··· Information given ···

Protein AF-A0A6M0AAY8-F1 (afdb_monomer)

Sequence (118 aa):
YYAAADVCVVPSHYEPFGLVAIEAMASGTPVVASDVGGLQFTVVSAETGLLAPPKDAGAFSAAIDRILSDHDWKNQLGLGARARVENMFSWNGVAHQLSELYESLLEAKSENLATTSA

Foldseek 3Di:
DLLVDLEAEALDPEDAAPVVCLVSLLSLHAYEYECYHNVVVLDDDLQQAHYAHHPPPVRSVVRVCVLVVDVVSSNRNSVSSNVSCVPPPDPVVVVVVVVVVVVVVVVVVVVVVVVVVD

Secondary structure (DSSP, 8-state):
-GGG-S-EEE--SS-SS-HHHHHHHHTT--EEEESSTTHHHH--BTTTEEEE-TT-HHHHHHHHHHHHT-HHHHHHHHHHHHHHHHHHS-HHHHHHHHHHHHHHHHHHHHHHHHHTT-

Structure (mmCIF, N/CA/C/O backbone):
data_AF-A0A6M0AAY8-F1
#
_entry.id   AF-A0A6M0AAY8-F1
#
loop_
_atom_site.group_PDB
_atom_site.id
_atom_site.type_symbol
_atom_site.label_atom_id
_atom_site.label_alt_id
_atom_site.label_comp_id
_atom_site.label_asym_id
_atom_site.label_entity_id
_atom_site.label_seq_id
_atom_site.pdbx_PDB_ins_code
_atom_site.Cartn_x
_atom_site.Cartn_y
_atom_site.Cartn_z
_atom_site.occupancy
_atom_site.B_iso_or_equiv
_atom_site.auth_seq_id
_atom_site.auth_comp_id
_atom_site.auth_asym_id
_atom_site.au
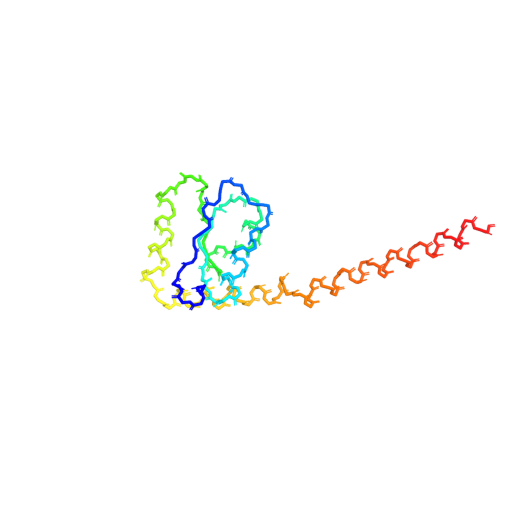th_atom_id
_atom_site.pdbx_PDB_model_num
ATOM 1 N N . TYR A 1 1 ? -11.505 -1.889 -9.153 1.00 85.19 1 TYR A N 1
ATOM 2 C CA . TYR A 1 1 ? -10.369 -1.146 -9.728 1.00 85.19 1 TYR A CA 1
ATOM 3 C C . TYR A 1 1 ? -9.046 -1.634 -9.158 1.00 85.19 1 TYR A C 1
ATOM
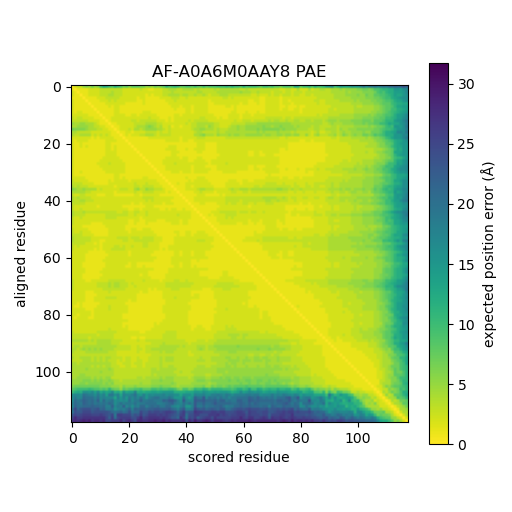 5 O O . TYR A 1 1 ? -8.290 -2.183 -9.939 1.00 85.19 1 TYR A O 1
ATOM 13 N N . TYR A 1 2 ? -8.800 -1.550 -7.843 1.00 96.12 2 TYR A N 1
ATOM 14 C CA . TYR A 1 2 ? -7.530 -1.989 -7.235 1.00 96.12 2 TYR A CA 1
ATOM 15 C C . TYR A 1 2 ? -7.127 -3.429 -7.580 1.00 96.12 2 TYR A C 1
ATOM 17 O O . TYR A 1 2 ? -6.130 -3.614 -8.259 1.00 96.12 2 TYR A O 1
ATOM 25 N N . ALA A 1 3 ? -7.955 -4.427 -7.246 1.00 95.50 3 ALA A N 1
ATOM 26 C CA . ALA A 1 3 ? -7.659 -5.845 -7.507 1.00 95.50 3 ALA A CA 1
ATOM 27 C C . ALA A 1 3 ? -7.479 -6.220 -8.997 1.00 95.50 3 ALA A C 1
ATOM 29 O O . ALA A 1 3 ? -7.086 -7.338 -9.304 1.00 95.50 3 ALA A O 1
ATOM 30 N N . ALA A 1 4 ? -7.809 -5.314 -9.923 1.00 96.75 4 ALA A N 1
ATOM 31 C CA . ALA A 1 4 ? -7.610 -5.506 -11.358 1.00 96.75 4 ALA A CA 1
ATOM 32 C C . ALA A 1 4 ? -6.346 -4.801 -11.889 1.00 96.75 4 ALA A C 1
ATOM 34 O O . ALA A 1 4 ? -6.037 -4.939 -13.068 1.00 96.75 4 ALA A O 1
ATOM 35 N N . ALA A 1 5 ? -5.649 -4.019 -11.058 1.00 97.56 5 ALA A N 1
ATOM 36 C CA . ALA A 1 5 ? -4.418 -3.323 -11.410 1.00 97.56 5 ALA A CA 1
ATOM 37 C C . ALA A 1 5 ? -3.186 -4.133 -10.982 1.00 97.56 5 ALA A C 1
ATOM 39 O O . ALA A 1 5 ? -3.186 -4.756 -9.921 1.00 97.56 5 ALA A O 1
ATOM 40 N N . ASP A 1 6 ? -2.115 -4.061 -11.776 1.00 97.06 6 ASP A N 1
ATOM 41 C CA . ASP A 1 6 ? -0.833 -4.696 -11.449 1.00 97.06 6 ASP A CA 1
ATOM 42 C C . ASP A 1 6 ? -0.060 -3.957 -10.347 1.00 97.06 6 ASP A C 1
ATOM 44 O O . ASP A 1 6 ? 0.619 -4.585 -9.538 1.00 97.06 6 ASP A O 1
ATOM 48 N N . VAL A 1 7 ? -0.167 -2.626 -10.317 1.00 97.75 7 VAL A N 1
ATOM 49 C CA . VAL A 1 7 ? 0.453 -1.724 -9.336 1.00 97.75 7 VAL A CA 1
ATOM 50 C C . VAL A 1 7 ? -0.486 -0.542 -9.097 1.00 97.75 7 VAL A C 1
ATOM 52 O O . VAL A 1 7 ? -1.073 -0.008 -10.041 1.00 97.75 7 VAL A O 1
ATOM 55 N N . CYS A 1 8 ? -0.599 -0.092 -7.847 1.00 98.44 8 CYS A N 1
ATOM 56 C CA . CYS A 1 8 ? -1.232 1.183 -7.508 1.00 98.44 8 CYS A CA 1
ATOM 57 C C . CYS A 1 8 ? -0.157 2.228 -7.183 1.00 98.44 8 CYS A C 1
ATOM 59 O O . CYS A 1 8 ? 0.725 1.977 -6.364 1.00 98.44 8 CYS A O 1
ATOM 61 N N . VAL A 1 9 ? -0.220 3.399 -7.821 1.00 98.31 9 VAL A N 1
ATOM 62 C CA . VAL A 1 9 ? 0.762 4.474 -7.622 1.00 98.31 9 VAL A CA 1
ATOM 63 C C . VAL A 1 9 ? 0.132 5.601 -6.810 1.00 98.31 9 VAL A C 1
ATOM 65 O O . VAL A 1 9 ? -0.910 6.129 -7.197 1.00 98.31 9 VAL A O 1
ATOM 68 N N . VAL A 1 10 ? 0.780 5.995 -5.712 1.00 98.06 10 VAL A N 1
ATOM 69 C CA . VAL A 1 10 ? 0.336 7.075 -4.813 1.00 98.06 10 VAL A CA 1
ATOM 70 C C . VAL A 1 10 ? 1.435 8.148 -4.720 1.00 98.06 10 VAL A C 1
ATOM 72 O O . VAL A 1 10 ? 2.198 8.180 -3.750 1.00 98.06 10 VAL A O 1
ATOM 75 N N . PRO A 1 11 ? 1.569 9.027 -5.734 1.00 97.81 11 PRO A N 1
ATOM 76 C CA . PRO A 1 11 ? 2.666 9.990 -5.843 1.00 97.81 11 PRO A CA 1
ATOM 77 C C . PRO A 1 11 ? 2.373 11.299 -5.086 1.00 97.81 11 PRO A C 1
ATOM 79 O O . PRO A 1 11 ? 2.601 12.400 -5.591 1.00 97.81 11 PRO A O 1
ATOM 82 N N . SER A 1 12 ? 1.815 11.202 -3.877 1.00 97.06 12 SER A N 1
ATOM 83 C CA . SER A 1 12 ? 1.403 12.361 -3.080 1.00 97.06 12 SER A CA 1
ATOM 84 C C . SER A 1 12 ? 2.597 13.258 -2.727 1.00 97.06 12 SER A C 1
ATOM 86 O O . SER A 1 12 ? 3.679 12.781 -2.395 1.00 97.06 12 SER A O 1
ATOM 88 N N . HIS A 1 13 ? 2.415 14.581 -2.754 1.00 95.00 13 HIS A N 1
ATOM 89 C CA . HIS A 1 13 ? 3.402 15.519 -2.190 1.00 95.00 13 HIS A CA 1
ATOM 90 C C . HIS A 1 13 ? 3.273 15.644 -0.668 1.00 95.00 13 HIS A C 1
ATOM 92 O O . HIS A 1 13 ? 4.227 16.001 0.015 1.00 95.00 13 HIS A O 1
ATOM 98 N N . TYR A 1 14 ? 2.072 15.383 -0.161 1.00 93.62 14 TYR A N 1
ATOM 99 C CA . TYR A 1 14 ? 1.715 15.394 1.245 1.00 93.62 14 TYR A CA 1
ATOM 100 C C . TYR A 1 14 ? 0.603 14.367 1.444 1.00 93.62 14 TYR A C 1
ATOM 102 O O . TYR A 1 14 ? -0.389 14.405 0.719 1.00 93.62 14 TYR A O 1
ATOM 110 N N . GLU A 1 15 ? 0.784 13.450 2.391 1.00 94.94 15 GLU A N 1
ATOM 111 C CA . GLU A 1 15 ? -0.162 12.365 2.653 1.00 94.94 15 GLU A CA 1
ATOM 112 C C . GLU A 1 15 ? -0.182 12.036 4.153 1.00 94.94 15 GLU A C 1
ATOM 114 O O . GLU A 1 15 ? 0.765 11.428 4.652 1.00 94.94 15 GLU A O 1
ATOM 119 N N . PRO A 1 16 ? -1.218 12.441 4.908 1.00 92.56 16 PRO A N 1
ATOM 120 C CA . PRO A 1 16 ? -1.259 12.209 6.350 1.00 92.56 16 PRO A CA 1
ATOM 121 C C . PRO A 1 16 ? -1.362 10.732 6.729 1.00 92.56 16 PRO A C 1
ATOM 123 O O . PRO A 1 16 ? -0.698 10.305 7.668 1.00 92.56 16 PRO A O 1
ATOM 126 N N . PHE A 1 17 ? -2.185 9.959 6.012 1.00 91.44 17 PHE A N 1
ATOM 127 C CA . PHE A 1 17 ? -2.482 8.570 6.378 1.00 91.44 17 PHE A CA 1
ATOM 128 C C . PHE A 1 17 ? -2.289 7.592 5.219 1.00 91.44 17 PHE A C 1
ATOM 130 O O . PHE A 1 17 ? -1.677 6.550 5.416 1.00 91.44 17 PHE A O 1
ATOM 137 N N . GLY A 1 18 ? -2.746 7.924 4.006 1.00 93.19 18 GLY A N 1
ATOM 138 C CA . GLY A 1 18 ? -2.594 7.034 2.854 1.00 93.19 18 GLY A CA 1
ATOM 139 C C . GLY A 1 18 ? -3.644 5.922 2.771 1.00 93.19 18 GLY A C 1
ATOM 140 O O . GLY A 1 18 ? -3.306 4.788 2.442 1.00 93.19 18 GLY A O 1
ATOM 141 N N . LEU A 1 19 ? -4.927 6.234 3.011 1.00 95.81 19 LEU A N 1
ATOM 142 C CA . LEU A 1 19 ? -6.027 5.256 2.894 1.00 95.81 19 LEU A CA 1
ATOM 143 C C . LEU A 1 19 ? -6.053 4.546 1.535 1.00 95.81 19 LEU A C 1
ATOM 145 O O . LEU A 1 19 ? -6.246 3.339 1.488 1.00 95.81 19 LEU A O 1
ATOM 149 N N . VAL A 1 20 ? -5.783 5.268 0.443 1.00 96.88 20 VAL A N 1
ATOM 150 C CA . VAL A 1 20 ? -5.719 4.689 -0.910 1.00 96.88 20 VAL A CA 1
ATOM 151 C C . VAL A 1 20 ? -4.657 3.587 -1.002 1.00 96.88 20 VAL A C 1
ATOM 153 O O . VAL A 1 20 ? -4.903 2.545 -1.606 1.00 96.88 20 VAL A O 1
ATOM 156 N N . ALA A 1 21 ? -3.494 3.777 -0.368 1.00 97.88 21 ALA A N 1
ATOM 157 C CA . ALA A 1 21 ? -2.461 2.745 -0.315 1.00 97.88 21 ALA A CA 1
ATOM 158 C C . ALA A 1 21 ? -2.954 1.523 0.474 1.00 97.88 21 ALA A C 1
ATOM 160 O O . ALA A 1 21 ? -2.809 0.399 0.003 1.00 97.88 21 ALA A O 1
ATOM 161 N N . ILE A 1 22 ? -3.609 1.735 1.620 1.00 97.69 22 ILE A N 1
ATOM 162 C CA . ILE A 1 22 ? -4.183 0.651 2.432 1.00 97.69 22 ILE A CA 1
ATOM 163 C C . ILE A 1 22 ? -5.255 -0.120 1.651 1.00 97.69 22 ILE A C 1
ATOM 165 O O . ILE A 1 22 ? -5.252 -1.345 1.681 1.00 97.69 22 ILE A O 1
ATOM 169 N N . GLU A 1 23 ? -6.143 0.552 0.917 1.00 98.19 23 GLU A N 1
ATOM 170 C CA . GLU A 1 23 ? -7.179 -0.093 0.095 1.00 98.19 23 GLU A CA 1
ATOM 171 C C . GLU A 1 23 ? -6.585 -0.932 -1.048 1.00 98.19 23 GLU A C 1
ATOM 173 O O . GLU A 1 23 ? -7.055 -2.044 -1.325 1.00 98.19 23 GLU A O 1
ATOM 178 N N . ALA A 1 24 ? -5.531 -0.428 -1.696 1.00 98.38 24 ALA A N 1
ATOM 179 C CA . ALA A 1 24 ? -4.805 -1.160 -2.728 1.00 98.38 24 ALA A CA 1
ATOM 180 C C . ALA A 1 24 ? -4.094 -2.392 -2.149 1.00 98.38 24 ALA A C 1
ATOM 182 O O . ALA A 1 24 ? -4.281 -3.503 -2.648 1.00 98.38 24 ALA A O 1
ATOM 183 N N . MET A 1 25 ? -3.375 -2.221 -1.038 1.00 98.38 25 MET A N 1
ATOM 184 C CA . MET A 1 25 ? -2.710 -3.309 -0.318 1.00 98.38 25 MET A CA 1
ATOM 185 C C . MET A 1 25 ? -3.717 -4
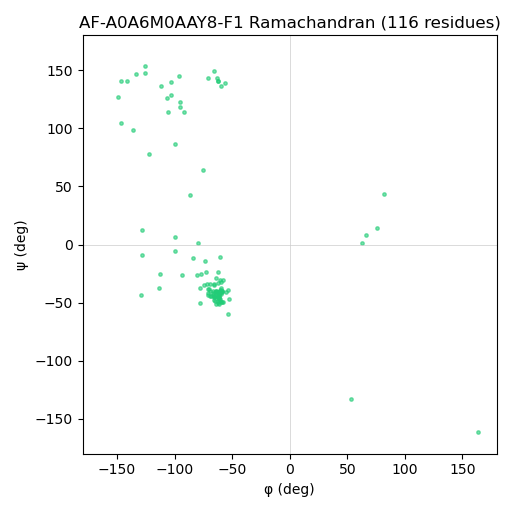.351 0.185 1.00 98.38 25 MET A C 1
ATOM 187 O O . MET A 1 25 ? -3.503 -5.552 0.026 1.00 98.38 25 MET A O 1
ATOM 191 N N . ALA A 1 26 ? -4.867 -3.911 0.703 1.00 98.12 26 ALA A N 1
ATOM 192 C CA . ALA A 1 26 ? -5.976 -4.786 1.066 1.00 98.12 26 ALA A CA 1
ATOM 193 C C . ALA A 1 26 ? -6.493 -5.558 -0.151 1.00 98.12 26 ALA A C 1
ATOM 195 O O . ALA A 1 26 ? -6.962 -6.677 -0.018 1.00 98.12 26 ALA A O 1
ATOM 196 N N . SER A 1 27 ? -6.411 -5.007 -1.354 1.00 98.25 27 SER A N 1
ATOM 197 C CA . SER A 1 27 ? -6.831 -5.707 -2.570 1.00 98.25 27 SER A CA 1
ATOM 198 C C . SER A 1 27 ? -5.790 -6.707 -3.089 1.00 98.25 27 SER A C 1
ATOM 200 O O . SER A 1 27 ? -6.028 -7.336 -4.116 1.00 98.25 27 SER A O 1
ATOM 202 N N . GLY A 1 28 ? -4.654 -6.866 -2.397 1.00 97.94 28 GLY A N 1
ATOM 203 C CA . GLY A 1 28 ? -3.526 -7.680 -2.852 1.00 97.94 28 GLY A CA 1
ATOM 204 C C . GLY A 1 28 ? -2.706 -7.011 -3.956 1.00 97.94 28 GLY A C 1
ATOM 205 O O . GLY A 1 28 ? -1.905 -7.675 -4.608 1.00 97.94 28 GLY A O 1
ATOM 206 N N . THR A 1 29 ? -2.902 -5.711 -4.181 1.00 98.31 29 THR A N 1
ATOM 207 C CA . THR A 1 29 ? -2.180 -4.943 -5.195 1.00 98.31 29 THR A CA 1
ATOM 208 C C . THR A 1 29 ? -0.978 -4.257 -4.543 1.00 98.31 29 THR A C 1
ATOM 210 O O . THR A 1 29 ? -1.171 -3.482 -3.602 1.00 98.31 29 THR A O 1
ATOM 213 N N . PRO A 1 30 ? 0.257 -4.494 -5.021 1.00 97.38 30 PRO A N 1
ATOM 214 C CA . PRO A 1 30 ? 1.425 -3.799 -4.498 1.00 97.38 30 PRO A CA 1
ATOM 215 C C . PRO A 1 30 ? 1.366 -2.299 -4.810 1.00 97.38 30 PRO A C 1
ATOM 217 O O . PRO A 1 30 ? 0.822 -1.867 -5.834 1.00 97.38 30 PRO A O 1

···

*Assignment*. Everything from the line above that contains "ATOM 165 O O" down to the line that contains "ATOM 196 N N" must be reproduced exactly, both ends included. Omit the pictures.

*Task answer*.
ATOM 165 O O . ILE A 1 22 ? -5.252 -1.345 1.681 1.00 97.69 22 ILE A O 1
ATOM 169 N N . GLU A 1 23 ? -6.143 0.552 0.917 1.00 98.19 23 GLU A N 1
ATOM 170 C CA . GLU A 1 23 ? -7.179 -0.093 0.095 1.00 98.19 23 GLU A CA 1
ATOM 171 C C . GLU A 1 23 ? -6.585 -0.932 -1.048 1.00 98.19 23 GLU A C 1
ATOM 173 O O . GLU A 1 23 ? -7.055 -2.044 -1.325 1.00 98.19 23 GLU A O 1
ATOM 178 N N . ALA A 1 24 ? -5.531 -0.428 -1.696 1.00 98.38 24 ALA A N 1
ATOM 179 C CA . ALA A 1 24 ? -4.805 -1.160 -2.728 1.00 98.38 24 ALA A CA 1
ATOM 180 C C . ALA A 1 24 ? -4.094 -2.392 -2.149 1.00 98.38 24 ALA A C 1
ATOM 182 O O . ALA A 1 24 ? -4.281 -3.503 -2.648 1.00 98.38 24 ALA A O 1
ATOM 183 N N . MET A 1 25 ? -3.375 -2.221 -1.038 1.00 98.38 25 MET A N 1
ATOM 184 C CA . MET A 1 25 ? -2.710 -3.309 -0.318 1.00 98.38 25 MET A CA 1
ATOM 185 C C . MET A 1 25 ? -3.717 -4
.351 0.185 1.00 98.38 25 MET A C 1
ATOM 187 O O . MET A 1 25 ? -3.503 -5.552 0.026 1.00 98.38 25 MET A O 1
ATOM 191 N N . ALA A 1 26 ? -4.867 -3.911 0.703 1.00 98.12 26 ALA A N 1
ATOM 192 C CA . ALA A 1 26 ? -5.976 -4.786 1.066 1.00 98.12 26 ALA A CA 1
ATOM 193 C C . ALA A 1 26 ? -6.493 -5.558 -0.151 1.00 98.12 26 ALA A C 1
ATOM 195 O O . ALA A 1 26 ? -6.962 -6.677 -0.018 1.00 98.12 26 ALA A O 1
ATOM 196 N N . SER A 1 27 ? -6.411 -5.007 -1.354 1.00 98.25 27 SER A N 1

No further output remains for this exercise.